(DATA LISTING Opens)

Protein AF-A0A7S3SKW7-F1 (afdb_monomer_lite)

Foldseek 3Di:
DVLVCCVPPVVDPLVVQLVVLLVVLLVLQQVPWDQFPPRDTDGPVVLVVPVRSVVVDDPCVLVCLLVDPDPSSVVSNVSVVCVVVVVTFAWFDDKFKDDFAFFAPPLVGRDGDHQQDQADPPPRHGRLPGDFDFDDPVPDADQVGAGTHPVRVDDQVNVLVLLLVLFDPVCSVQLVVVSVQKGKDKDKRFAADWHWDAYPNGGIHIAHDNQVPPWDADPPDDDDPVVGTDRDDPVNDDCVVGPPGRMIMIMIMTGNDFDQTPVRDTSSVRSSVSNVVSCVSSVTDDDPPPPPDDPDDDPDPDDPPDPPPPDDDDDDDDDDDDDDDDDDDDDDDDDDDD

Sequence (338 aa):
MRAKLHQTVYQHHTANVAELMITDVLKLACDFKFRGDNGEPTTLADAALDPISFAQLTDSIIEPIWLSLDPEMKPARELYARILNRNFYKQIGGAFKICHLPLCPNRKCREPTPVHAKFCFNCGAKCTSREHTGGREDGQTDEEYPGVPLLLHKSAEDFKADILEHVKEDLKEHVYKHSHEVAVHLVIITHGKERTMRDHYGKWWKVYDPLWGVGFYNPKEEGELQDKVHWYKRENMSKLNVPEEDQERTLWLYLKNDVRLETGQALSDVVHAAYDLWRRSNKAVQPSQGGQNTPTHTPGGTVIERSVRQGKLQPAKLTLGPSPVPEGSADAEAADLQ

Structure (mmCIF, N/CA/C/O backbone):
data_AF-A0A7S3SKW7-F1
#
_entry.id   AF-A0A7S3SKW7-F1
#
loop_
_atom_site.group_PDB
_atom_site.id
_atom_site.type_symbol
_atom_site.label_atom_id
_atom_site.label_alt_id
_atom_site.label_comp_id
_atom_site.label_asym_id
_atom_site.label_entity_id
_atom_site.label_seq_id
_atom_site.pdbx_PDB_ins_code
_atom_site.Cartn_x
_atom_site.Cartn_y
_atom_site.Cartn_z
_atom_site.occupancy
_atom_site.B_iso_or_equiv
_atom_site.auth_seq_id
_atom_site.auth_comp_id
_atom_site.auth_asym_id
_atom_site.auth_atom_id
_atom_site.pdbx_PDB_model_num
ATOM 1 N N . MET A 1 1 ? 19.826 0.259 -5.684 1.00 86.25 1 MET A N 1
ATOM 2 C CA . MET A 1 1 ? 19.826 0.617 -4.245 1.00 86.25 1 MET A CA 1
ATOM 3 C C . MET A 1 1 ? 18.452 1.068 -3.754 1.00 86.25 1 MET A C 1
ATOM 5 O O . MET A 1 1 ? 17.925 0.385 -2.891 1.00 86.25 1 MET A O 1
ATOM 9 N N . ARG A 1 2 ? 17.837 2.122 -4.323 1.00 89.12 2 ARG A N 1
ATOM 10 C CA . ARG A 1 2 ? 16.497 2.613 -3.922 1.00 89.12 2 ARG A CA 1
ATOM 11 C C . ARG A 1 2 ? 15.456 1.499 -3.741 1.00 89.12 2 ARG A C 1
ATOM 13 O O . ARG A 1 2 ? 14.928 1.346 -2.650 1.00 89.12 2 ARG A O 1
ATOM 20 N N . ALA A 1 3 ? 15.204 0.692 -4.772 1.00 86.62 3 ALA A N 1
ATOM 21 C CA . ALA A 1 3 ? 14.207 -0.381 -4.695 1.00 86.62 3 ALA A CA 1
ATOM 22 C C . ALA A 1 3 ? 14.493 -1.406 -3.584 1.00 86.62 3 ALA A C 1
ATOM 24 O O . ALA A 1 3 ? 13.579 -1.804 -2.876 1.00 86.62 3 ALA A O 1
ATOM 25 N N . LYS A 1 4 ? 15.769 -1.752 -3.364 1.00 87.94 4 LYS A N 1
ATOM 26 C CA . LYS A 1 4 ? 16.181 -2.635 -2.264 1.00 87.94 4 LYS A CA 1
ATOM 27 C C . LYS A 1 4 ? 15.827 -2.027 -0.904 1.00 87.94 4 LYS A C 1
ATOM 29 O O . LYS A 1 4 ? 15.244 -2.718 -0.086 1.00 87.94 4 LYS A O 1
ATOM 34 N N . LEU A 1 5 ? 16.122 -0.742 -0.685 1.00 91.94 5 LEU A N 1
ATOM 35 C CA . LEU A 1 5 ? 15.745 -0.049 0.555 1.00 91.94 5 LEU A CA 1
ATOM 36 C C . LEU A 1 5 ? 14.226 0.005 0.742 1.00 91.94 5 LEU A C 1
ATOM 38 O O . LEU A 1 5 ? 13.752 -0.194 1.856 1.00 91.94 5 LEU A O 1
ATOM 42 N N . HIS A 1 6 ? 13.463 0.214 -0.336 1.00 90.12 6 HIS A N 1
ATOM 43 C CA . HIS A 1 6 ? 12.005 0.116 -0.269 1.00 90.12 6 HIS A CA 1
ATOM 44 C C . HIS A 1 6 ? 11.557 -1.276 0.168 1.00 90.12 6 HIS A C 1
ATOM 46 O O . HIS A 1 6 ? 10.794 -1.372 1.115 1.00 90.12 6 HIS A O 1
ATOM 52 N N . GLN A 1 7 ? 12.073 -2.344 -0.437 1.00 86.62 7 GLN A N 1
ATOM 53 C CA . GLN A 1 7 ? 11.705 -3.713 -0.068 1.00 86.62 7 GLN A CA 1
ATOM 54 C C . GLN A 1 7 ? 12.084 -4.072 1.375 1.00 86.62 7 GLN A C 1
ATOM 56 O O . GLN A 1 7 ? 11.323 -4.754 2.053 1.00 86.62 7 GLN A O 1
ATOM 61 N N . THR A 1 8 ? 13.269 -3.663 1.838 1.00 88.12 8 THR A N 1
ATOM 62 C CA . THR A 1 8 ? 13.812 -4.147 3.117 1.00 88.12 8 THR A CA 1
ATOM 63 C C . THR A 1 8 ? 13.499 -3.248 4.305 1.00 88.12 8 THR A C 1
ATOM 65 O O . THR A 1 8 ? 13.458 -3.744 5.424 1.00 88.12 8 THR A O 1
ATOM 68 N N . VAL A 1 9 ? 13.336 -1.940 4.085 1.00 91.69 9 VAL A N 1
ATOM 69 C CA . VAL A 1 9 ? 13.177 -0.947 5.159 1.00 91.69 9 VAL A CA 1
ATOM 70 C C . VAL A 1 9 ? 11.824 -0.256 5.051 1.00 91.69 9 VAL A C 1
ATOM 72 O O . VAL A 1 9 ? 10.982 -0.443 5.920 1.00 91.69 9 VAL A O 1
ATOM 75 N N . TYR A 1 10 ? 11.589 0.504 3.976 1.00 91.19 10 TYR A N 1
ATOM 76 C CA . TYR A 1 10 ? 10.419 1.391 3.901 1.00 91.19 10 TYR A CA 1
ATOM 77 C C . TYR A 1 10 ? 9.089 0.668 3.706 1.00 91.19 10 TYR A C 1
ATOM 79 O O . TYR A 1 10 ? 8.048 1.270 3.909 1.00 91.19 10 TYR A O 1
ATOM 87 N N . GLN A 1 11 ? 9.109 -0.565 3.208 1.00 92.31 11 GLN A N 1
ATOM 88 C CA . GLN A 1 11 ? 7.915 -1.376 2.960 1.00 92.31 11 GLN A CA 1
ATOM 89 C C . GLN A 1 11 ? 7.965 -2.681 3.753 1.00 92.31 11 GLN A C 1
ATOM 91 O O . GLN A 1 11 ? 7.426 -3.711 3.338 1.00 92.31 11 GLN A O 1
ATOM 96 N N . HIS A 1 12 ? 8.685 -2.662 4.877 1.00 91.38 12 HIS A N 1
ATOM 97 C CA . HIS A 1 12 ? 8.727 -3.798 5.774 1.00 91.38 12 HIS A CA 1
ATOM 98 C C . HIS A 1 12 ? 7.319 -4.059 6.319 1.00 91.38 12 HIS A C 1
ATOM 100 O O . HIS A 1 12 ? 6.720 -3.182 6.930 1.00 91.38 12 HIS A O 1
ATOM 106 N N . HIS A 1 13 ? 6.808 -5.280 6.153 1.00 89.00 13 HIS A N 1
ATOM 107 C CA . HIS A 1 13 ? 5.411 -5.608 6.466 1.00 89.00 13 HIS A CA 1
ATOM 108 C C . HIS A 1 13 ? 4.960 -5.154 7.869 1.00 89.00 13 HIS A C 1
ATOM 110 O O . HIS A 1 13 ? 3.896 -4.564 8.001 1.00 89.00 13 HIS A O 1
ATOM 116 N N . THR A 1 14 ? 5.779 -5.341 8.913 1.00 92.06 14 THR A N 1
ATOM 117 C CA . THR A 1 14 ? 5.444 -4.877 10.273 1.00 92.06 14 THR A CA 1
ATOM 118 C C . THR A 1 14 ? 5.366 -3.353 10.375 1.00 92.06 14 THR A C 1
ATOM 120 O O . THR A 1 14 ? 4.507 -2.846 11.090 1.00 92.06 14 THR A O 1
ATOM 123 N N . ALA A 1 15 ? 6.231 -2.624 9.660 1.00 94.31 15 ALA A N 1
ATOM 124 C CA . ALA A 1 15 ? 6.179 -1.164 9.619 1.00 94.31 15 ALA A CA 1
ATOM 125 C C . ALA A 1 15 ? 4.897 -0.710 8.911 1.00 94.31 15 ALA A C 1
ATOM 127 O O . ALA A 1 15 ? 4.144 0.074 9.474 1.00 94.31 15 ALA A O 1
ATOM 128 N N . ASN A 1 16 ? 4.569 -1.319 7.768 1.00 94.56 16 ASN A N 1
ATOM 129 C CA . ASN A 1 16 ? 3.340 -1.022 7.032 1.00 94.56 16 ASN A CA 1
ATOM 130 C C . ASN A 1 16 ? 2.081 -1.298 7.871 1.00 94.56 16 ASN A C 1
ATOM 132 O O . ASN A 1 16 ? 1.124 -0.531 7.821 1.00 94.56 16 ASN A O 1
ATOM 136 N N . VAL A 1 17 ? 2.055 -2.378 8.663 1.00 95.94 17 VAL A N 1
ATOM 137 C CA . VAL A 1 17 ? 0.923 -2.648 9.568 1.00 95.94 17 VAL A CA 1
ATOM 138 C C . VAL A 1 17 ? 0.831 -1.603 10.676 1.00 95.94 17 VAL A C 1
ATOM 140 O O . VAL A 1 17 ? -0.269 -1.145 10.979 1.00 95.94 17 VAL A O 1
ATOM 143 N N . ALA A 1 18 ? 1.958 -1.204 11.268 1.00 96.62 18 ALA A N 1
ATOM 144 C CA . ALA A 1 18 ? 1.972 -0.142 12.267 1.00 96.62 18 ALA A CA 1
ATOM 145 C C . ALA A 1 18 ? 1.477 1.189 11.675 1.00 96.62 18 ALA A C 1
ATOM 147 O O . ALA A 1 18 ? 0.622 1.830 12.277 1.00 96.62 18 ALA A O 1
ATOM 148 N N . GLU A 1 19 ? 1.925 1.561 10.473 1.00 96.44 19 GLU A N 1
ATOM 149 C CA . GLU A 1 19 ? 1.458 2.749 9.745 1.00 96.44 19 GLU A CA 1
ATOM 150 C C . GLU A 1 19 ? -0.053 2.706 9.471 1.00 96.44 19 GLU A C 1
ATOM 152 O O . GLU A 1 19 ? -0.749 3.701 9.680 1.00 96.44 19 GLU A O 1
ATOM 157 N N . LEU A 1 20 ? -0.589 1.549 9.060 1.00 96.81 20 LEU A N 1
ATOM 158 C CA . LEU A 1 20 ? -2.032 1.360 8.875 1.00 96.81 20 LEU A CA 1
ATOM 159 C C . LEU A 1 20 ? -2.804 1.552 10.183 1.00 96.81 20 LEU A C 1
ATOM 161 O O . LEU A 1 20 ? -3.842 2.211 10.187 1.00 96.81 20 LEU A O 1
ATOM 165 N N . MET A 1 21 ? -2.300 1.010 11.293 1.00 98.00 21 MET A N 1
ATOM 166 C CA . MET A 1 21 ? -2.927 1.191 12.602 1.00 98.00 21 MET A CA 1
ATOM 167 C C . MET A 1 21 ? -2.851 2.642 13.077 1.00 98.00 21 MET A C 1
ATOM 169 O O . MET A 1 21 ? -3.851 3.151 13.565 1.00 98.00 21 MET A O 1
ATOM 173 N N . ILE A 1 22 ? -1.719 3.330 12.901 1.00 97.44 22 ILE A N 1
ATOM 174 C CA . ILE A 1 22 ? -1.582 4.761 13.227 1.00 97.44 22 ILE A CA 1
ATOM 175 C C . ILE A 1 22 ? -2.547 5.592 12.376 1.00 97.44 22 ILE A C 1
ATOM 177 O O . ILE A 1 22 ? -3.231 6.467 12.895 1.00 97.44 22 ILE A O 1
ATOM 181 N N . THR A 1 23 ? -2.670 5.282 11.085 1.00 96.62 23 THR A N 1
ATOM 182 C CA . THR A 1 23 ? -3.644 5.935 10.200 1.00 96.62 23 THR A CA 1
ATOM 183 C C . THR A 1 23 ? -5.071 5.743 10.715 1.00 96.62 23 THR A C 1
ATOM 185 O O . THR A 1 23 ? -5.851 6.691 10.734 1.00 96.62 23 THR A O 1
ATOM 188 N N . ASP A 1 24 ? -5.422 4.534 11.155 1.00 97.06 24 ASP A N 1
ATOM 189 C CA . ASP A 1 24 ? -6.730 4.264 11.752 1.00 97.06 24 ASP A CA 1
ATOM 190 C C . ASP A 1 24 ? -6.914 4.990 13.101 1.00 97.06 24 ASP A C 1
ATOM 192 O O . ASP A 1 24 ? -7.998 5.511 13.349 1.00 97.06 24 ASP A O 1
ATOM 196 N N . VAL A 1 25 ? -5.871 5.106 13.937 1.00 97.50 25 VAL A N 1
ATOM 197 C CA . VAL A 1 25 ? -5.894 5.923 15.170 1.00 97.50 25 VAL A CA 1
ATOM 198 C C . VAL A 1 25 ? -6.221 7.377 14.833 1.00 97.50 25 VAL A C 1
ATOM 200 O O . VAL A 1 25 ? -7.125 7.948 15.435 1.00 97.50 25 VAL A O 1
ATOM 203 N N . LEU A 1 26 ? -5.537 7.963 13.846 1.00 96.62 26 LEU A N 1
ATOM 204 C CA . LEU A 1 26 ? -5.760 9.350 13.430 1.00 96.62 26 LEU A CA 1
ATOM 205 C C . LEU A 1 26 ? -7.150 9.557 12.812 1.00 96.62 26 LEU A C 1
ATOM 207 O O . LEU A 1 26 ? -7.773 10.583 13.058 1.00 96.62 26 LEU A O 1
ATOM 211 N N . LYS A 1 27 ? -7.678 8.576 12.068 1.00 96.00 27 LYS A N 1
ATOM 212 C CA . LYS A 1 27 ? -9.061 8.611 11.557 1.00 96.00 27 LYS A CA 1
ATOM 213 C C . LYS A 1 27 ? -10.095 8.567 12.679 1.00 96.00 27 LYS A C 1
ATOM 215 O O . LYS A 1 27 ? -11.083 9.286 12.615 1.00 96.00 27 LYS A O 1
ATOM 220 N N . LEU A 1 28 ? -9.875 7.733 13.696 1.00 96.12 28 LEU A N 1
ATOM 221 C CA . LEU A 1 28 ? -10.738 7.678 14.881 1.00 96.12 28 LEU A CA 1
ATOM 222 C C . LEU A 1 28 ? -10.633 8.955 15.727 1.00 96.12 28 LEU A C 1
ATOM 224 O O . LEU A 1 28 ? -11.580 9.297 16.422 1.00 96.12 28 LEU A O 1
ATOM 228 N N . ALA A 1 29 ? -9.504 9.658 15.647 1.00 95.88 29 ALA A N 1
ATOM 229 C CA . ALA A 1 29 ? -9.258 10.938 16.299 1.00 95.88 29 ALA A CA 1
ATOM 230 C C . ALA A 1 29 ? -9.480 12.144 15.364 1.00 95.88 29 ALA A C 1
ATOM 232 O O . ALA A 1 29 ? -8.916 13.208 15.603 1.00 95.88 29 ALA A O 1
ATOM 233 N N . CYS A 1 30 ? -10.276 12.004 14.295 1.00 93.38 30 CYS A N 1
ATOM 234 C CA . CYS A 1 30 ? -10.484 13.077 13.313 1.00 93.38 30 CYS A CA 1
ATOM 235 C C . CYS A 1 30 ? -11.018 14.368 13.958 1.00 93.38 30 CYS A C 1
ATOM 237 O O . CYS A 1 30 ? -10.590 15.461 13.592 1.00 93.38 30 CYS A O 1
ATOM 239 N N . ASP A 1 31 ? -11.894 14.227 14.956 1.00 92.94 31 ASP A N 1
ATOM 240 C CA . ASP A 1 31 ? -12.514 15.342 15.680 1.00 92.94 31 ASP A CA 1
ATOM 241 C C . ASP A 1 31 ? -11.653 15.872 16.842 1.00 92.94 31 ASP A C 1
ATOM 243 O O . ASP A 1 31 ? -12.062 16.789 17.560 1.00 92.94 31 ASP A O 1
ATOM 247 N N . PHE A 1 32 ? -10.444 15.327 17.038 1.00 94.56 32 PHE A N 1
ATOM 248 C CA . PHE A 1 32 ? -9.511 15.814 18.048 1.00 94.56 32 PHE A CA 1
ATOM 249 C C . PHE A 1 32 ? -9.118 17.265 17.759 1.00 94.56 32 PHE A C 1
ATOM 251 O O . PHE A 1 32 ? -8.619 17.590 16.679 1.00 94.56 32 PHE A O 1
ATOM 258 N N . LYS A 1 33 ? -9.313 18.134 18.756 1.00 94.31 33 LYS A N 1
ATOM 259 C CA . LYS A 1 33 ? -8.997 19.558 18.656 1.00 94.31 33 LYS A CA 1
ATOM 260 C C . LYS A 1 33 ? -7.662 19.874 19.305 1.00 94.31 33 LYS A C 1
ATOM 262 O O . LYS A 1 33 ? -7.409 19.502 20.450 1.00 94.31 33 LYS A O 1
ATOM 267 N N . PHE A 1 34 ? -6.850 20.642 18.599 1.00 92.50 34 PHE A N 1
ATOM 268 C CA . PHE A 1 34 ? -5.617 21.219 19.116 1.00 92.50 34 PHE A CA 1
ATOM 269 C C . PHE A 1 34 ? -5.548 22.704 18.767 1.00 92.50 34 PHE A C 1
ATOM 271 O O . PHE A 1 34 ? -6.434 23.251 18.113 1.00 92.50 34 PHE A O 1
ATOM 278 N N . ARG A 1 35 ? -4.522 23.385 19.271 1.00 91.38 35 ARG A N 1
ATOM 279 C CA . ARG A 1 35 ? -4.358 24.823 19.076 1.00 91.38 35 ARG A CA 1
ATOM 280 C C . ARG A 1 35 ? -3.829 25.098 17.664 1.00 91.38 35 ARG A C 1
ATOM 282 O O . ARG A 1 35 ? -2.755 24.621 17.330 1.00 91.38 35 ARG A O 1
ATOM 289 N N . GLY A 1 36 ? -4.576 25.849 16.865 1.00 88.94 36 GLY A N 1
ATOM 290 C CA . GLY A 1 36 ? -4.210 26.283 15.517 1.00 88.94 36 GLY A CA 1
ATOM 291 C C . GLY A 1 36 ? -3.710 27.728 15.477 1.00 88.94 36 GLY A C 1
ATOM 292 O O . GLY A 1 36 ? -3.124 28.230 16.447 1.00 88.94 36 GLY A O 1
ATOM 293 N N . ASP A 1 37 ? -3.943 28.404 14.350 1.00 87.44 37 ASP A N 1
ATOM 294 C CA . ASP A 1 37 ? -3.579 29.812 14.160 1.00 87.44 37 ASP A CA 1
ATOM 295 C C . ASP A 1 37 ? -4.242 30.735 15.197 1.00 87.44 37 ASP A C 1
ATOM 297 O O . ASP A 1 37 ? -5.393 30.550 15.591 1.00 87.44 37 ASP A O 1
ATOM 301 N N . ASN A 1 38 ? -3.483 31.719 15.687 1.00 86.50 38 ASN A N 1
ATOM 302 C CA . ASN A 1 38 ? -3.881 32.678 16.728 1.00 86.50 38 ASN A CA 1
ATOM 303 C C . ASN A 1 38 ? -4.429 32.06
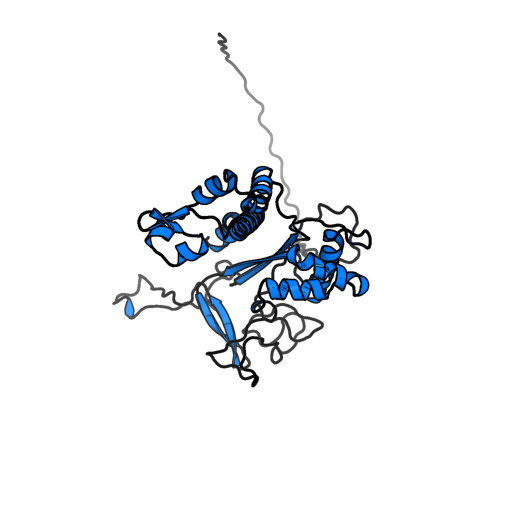4 18.034 1.00 86.50 38 ASN A C 1
ATOM 305 O O . ASN A 1 38 ? -4.876 32.778 18.928 1.00 86.50 38 ASN A O 1
ATOM 309 N N . GLY A 1 39 ? -4.309 30.746 18.205 1.00 86.88 39 GLY A N 1
ATOM 310 C CA . GLY A 1 39 ? -4.818 30.016 19.354 1.00 86.88 39 GLY A CA 1
ATOM 311 C C . GLY A 1 39 ? -6.234 29.469 19.230 1.00 86.88 39 GLY A C 1
ATOM 312 O O . GLY A 1 39 ? -6.721 28.911 20.212 1.00 86.88 39 GLY A O 1
ATOM 313 N N . GLU A 1 40 ? -6.853 29.575 18.058 1.00 92.06 40 GLU A N 1
ATOM 314 C CA . GLU A 1 40 ? -8.169 28.996 17.802 1.00 92.06 40 GLU A CA 1
ATOM 315 C C . GLU A 1 40 ? -8.094 27.463 17.718 1.00 92.06 40 GLU A C 1
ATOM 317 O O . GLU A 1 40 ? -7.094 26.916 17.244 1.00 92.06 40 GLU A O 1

(DATA LISTING Closes)

--- TO DO ---
Once you find the line with "ATOM 36 C C" in the entries above, output it and each line after it up to and including the line with "ATOM 96 N N", and nothing else.

--- PROBLEM SOLUTION ---
ATOM 36 C C . LEU A 1 5 ? 14.226 0.005 0.742 1.00 91.94 5 LEU A C 1
ATOM 38 O O . LEU A 1 5 ? 13.752 -0.194 1.856 1.00 91.94 5 LEU A O 1
ATOM 42 N N . HIS A 1 6 ? 13.463 0.214 -0.336 1.00 90.12 6 HIS A N 1
ATOM 43 C CA . HIS A 1 6 ? 12.005 0.116 -0.269 1.00 90.12 6 HIS A CA 1
ATOM 44 C C . HIS A 1 6 ? 11.557 -1.276 0.168 1.00 90.12 6 HIS A C 1
ATOM 46 O O . HIS A 1 6 ? 10.794 -1.372 1.115 1.00 90.12 6 HIS A O 1
ATOM 52 N N . GLN A 1 7 ? 12.073 -2.344 -0.437 1.00 86.62 7 GLN A N 1
ATOM 53 C CA . GLN A 1 7 ? 11.705 -3.713 -0.068 1.00 86.62 7 GLN A CA 1
ATOM 54 C C . GLN A 1 7 ? 12.084 -4.072 1.375 1.00 86.62 7 GLN A C 1
ATOM 56 O O . GLN A 1 7 ? 11.323 -4.754 2.053 1.00 86.62 7 GLN A O 1
ATOM 61 N N . THR A 1 8 ? 13.269 -3.663 1.838 1.00 88.12 8 THR A N 1
ATOM 62 C CA . THR A 1 8 ? 13.812 -4.147 3.117 1.00 88.12 8 THR A CA 1
ATOM 63 C C . THR A 1 8 ? 13.499 -3.248 4.305 1.00 88.12 8 THR A C 1
ATOM 65 O O . THR A 1 8 ? 13.458 -3.744 5.424 1.00 88.12 8 THR A O 1
ATOM 68 N N . VAL A 1 9 ? 13.336 -1.940 4.085 1.00 91.69 9 VAL A N 1
ATOM 69 C CA . VAL A 1 9 ? 13.177 -0.947 5.159 1.00 91.69 9 VAL A CA 1
ATOM 70 C C . VAL A 1 9 ? 11.824 -0.256 5.051 1.00 91.69 9 VAL A C 1
ATOM 72 O O . VAL A 1 9 ? 10.982 -0.443 5.920 1.00 91.69 9 VAL A O 1
ATOM 75 N N . TYR A 1 10 ? 11.589 0.504 3.976 1.00 91.19 10 TYR A N 1
ATOM 76 C CA . TYR A 1 10 ? 10.419 1.391 3.901 1.00 91.19 10 TYR A CA 1
ATOM 77 C C . TYR A 1 10 ? 9.089 0.668 3.706 1.00 91.19 10 TYR A C 1
ATOM 79 O O . TYR A 1 10 ? 8.048 1.270 3.909 1.00 91.19 10 TYR A O 1
ATOM 87 N N . GLN A 1 11 ? 9.109 -0.565 3.208 1.00 92.31 11 GLN A N 1
ATOM 88 C CA . GLN A 1 11 ? 7.915 -1.376 2.960 1.00 92.31 11 GLN A CA 1
ATOM 89 C C . GLN A 1 11 ? 7.965 -2.681 3.753 1.00 92.31 11 GLN A C 1
ATOM 91 O O . GLN A 1 11 ? 7.426 -3.711 3.338 1.00 92.31 11 GLN A O 1
ATOM 96 N N . HIS A 1 12 ? 8.685 -2.662 4.877 1.00 91.38 12 HIS A N 1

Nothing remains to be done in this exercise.